» To do:
Begin at the line containing "ATOM 67 C CA" in the data below and go on through the line containing "ATOM 90 C C", repeating each line exactly; include both ends and no other line.

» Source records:
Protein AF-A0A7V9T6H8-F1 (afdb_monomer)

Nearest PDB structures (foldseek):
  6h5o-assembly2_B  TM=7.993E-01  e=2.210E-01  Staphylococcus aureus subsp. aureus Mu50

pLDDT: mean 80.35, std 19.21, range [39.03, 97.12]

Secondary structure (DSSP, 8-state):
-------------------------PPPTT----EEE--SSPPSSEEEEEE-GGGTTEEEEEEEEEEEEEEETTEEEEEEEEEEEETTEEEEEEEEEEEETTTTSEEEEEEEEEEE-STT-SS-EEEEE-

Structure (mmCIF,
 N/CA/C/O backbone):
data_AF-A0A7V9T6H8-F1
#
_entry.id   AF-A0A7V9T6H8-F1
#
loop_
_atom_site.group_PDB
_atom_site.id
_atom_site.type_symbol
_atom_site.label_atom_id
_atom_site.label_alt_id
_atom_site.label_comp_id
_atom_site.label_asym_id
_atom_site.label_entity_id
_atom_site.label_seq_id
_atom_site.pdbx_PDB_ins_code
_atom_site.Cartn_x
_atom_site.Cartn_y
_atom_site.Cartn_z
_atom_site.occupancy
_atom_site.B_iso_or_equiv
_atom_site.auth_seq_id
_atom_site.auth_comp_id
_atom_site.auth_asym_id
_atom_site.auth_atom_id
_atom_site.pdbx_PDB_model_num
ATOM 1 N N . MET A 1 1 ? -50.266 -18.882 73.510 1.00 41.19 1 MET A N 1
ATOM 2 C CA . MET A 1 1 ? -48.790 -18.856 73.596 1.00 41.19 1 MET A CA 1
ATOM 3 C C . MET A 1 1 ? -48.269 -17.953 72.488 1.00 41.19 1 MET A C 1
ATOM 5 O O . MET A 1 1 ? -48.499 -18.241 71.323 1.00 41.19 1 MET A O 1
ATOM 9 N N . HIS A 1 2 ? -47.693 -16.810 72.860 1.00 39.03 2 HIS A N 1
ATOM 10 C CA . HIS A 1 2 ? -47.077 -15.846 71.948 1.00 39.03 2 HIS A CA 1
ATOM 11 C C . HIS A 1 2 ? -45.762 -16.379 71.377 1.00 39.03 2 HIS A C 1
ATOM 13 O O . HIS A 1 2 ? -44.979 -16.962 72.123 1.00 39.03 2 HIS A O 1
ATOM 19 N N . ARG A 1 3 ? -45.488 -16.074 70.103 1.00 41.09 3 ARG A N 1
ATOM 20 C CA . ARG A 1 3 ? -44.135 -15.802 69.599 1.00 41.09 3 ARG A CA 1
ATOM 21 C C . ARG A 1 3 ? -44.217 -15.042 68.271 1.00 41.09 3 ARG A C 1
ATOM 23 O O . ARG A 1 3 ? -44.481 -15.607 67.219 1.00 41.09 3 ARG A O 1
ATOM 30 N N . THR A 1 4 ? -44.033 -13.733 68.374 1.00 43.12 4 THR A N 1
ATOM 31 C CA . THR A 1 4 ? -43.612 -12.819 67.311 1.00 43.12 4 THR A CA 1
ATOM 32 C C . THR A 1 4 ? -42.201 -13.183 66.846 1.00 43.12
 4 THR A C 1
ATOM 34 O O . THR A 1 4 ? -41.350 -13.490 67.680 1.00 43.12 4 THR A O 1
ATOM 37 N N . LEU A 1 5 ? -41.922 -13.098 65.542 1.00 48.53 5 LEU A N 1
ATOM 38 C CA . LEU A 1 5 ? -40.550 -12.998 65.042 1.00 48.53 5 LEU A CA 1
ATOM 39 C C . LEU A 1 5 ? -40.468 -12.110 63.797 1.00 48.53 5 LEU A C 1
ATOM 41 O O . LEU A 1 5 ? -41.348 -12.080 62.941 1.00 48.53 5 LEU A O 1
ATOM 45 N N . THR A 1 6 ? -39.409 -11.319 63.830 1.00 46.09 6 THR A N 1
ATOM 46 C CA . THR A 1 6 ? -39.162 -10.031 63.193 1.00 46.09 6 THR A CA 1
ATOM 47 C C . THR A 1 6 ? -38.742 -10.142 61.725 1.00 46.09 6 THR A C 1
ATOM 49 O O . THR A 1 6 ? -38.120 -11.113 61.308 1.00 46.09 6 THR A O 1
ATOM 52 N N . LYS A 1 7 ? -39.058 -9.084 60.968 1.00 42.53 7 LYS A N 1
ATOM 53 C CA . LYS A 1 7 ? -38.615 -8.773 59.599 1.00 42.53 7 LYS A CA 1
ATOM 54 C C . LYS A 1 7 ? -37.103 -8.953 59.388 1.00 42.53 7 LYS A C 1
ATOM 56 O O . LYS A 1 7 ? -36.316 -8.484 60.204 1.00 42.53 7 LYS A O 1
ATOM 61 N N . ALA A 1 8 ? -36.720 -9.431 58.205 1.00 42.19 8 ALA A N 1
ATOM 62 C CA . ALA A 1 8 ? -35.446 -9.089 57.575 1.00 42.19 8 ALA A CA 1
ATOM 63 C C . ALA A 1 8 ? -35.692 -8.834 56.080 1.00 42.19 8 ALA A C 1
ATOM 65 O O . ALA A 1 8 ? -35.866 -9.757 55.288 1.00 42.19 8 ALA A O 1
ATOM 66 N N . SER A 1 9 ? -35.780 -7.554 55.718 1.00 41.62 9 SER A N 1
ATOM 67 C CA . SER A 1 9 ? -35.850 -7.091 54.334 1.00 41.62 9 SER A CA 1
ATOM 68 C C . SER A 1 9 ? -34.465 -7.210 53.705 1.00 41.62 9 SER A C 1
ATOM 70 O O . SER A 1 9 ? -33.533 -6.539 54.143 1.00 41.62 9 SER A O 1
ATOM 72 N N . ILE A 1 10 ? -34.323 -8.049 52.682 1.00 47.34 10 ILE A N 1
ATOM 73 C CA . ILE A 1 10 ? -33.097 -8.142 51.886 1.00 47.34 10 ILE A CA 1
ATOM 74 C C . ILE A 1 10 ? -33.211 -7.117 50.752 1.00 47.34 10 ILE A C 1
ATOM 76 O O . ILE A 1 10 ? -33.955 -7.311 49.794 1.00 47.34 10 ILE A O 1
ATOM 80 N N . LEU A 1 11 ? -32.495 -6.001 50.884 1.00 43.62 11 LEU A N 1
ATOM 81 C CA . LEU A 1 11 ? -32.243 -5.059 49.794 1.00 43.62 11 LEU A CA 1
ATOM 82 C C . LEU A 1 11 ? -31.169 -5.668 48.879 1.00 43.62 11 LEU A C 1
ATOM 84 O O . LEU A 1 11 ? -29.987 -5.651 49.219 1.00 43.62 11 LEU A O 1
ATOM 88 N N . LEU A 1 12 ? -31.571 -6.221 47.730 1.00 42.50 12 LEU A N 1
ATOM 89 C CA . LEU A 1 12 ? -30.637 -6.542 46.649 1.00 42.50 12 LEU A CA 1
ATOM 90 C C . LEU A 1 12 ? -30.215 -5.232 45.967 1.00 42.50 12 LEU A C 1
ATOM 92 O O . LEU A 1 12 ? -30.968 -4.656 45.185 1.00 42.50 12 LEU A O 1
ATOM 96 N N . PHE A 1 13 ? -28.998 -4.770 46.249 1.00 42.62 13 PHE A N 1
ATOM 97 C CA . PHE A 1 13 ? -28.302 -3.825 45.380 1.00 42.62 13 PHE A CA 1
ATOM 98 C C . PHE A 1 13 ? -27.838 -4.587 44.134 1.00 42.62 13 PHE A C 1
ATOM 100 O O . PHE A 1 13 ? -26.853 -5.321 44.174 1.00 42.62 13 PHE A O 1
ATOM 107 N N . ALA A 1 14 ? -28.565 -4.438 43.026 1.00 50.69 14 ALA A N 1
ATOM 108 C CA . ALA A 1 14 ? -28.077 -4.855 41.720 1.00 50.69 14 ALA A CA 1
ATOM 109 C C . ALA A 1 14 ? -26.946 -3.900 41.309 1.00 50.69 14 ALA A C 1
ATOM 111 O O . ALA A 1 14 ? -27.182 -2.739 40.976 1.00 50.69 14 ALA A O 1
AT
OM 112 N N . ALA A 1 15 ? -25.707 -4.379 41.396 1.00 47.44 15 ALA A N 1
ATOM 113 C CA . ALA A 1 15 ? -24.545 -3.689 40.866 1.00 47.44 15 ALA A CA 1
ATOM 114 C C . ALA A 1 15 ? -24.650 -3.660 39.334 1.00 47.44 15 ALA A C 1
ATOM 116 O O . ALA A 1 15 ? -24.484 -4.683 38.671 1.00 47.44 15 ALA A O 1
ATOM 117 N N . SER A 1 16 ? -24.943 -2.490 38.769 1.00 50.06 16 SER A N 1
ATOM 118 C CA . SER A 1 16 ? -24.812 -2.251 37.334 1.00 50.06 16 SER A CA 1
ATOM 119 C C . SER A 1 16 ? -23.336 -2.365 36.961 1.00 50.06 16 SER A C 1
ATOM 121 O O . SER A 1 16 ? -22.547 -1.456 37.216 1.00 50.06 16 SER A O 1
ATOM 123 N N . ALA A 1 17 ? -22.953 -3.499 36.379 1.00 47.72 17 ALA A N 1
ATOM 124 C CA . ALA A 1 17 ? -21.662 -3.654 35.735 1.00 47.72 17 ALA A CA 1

» Expected answer:
ATOM 67 C CA . SER A 1 9 ? -35.850 -7.091 54.334 1.00 41.62 9 SER A CA 1
ATOM 68 C C . SER A 1 9 ? -34.465 -7.210 53.705 1.00 41.62 9 SER A C 1
ATOM 70 O O . SER A 1 9 ? -33.533 -6.539 54.143 1.00 41.62 9 SER A O 1
ATOM 72 N N . ILE A 1 10 ? -34.323 -8.049 52.682 1.00 47.34 10 ILE A N 1
ATOM 73 C CA . ILE A 1 10 ? -33.097 -8.142 51.886 1.00 47.34 10 ILE A CA 1
ATOM 74 C C . ILE A 1 10 ? -33.211 -7.117 50.752 1.00 47.34 10 ILE A C 1
ATOM 76 O O . ILE A 1 10 ? -33.955 -7.311 49.794 1.00 47.34 10 ILE A O 1
ATOM 80 N N . LEU A 1 11 ? -32.495 -6.001 50.884 1.00 43.62 11 LEU A N 1
ATOM 81 C CA . LEU A 1 11 ? -32.243 -5.059 49.794 1.00 43.62 11 LEU A CA 1
ATOM 82 C C . LEU A 1 11 ? -31.169 -5.668 48.879 1.00 43.62 11 LEU A C 1
ATOM 84 O O . LEU A 1 11 ? -29.987 -5.651 49.219 1.00 43.62 11 LEU A O 1
ATOM 88 N N . LEU A 1 12 ? -31.571 -6.221 47.730 1.00 42.50 12 LEU A N 1
ATOM 89 C CA . LEU A 1 12 ? -30.637 -6.542 46.649 1.00 42.50 12 LEU A CA 1
ATOM 90 C C . LEU A 1 12 ? -30.215 -5.232 45.967 1.00 42.50 12 LEU A C 1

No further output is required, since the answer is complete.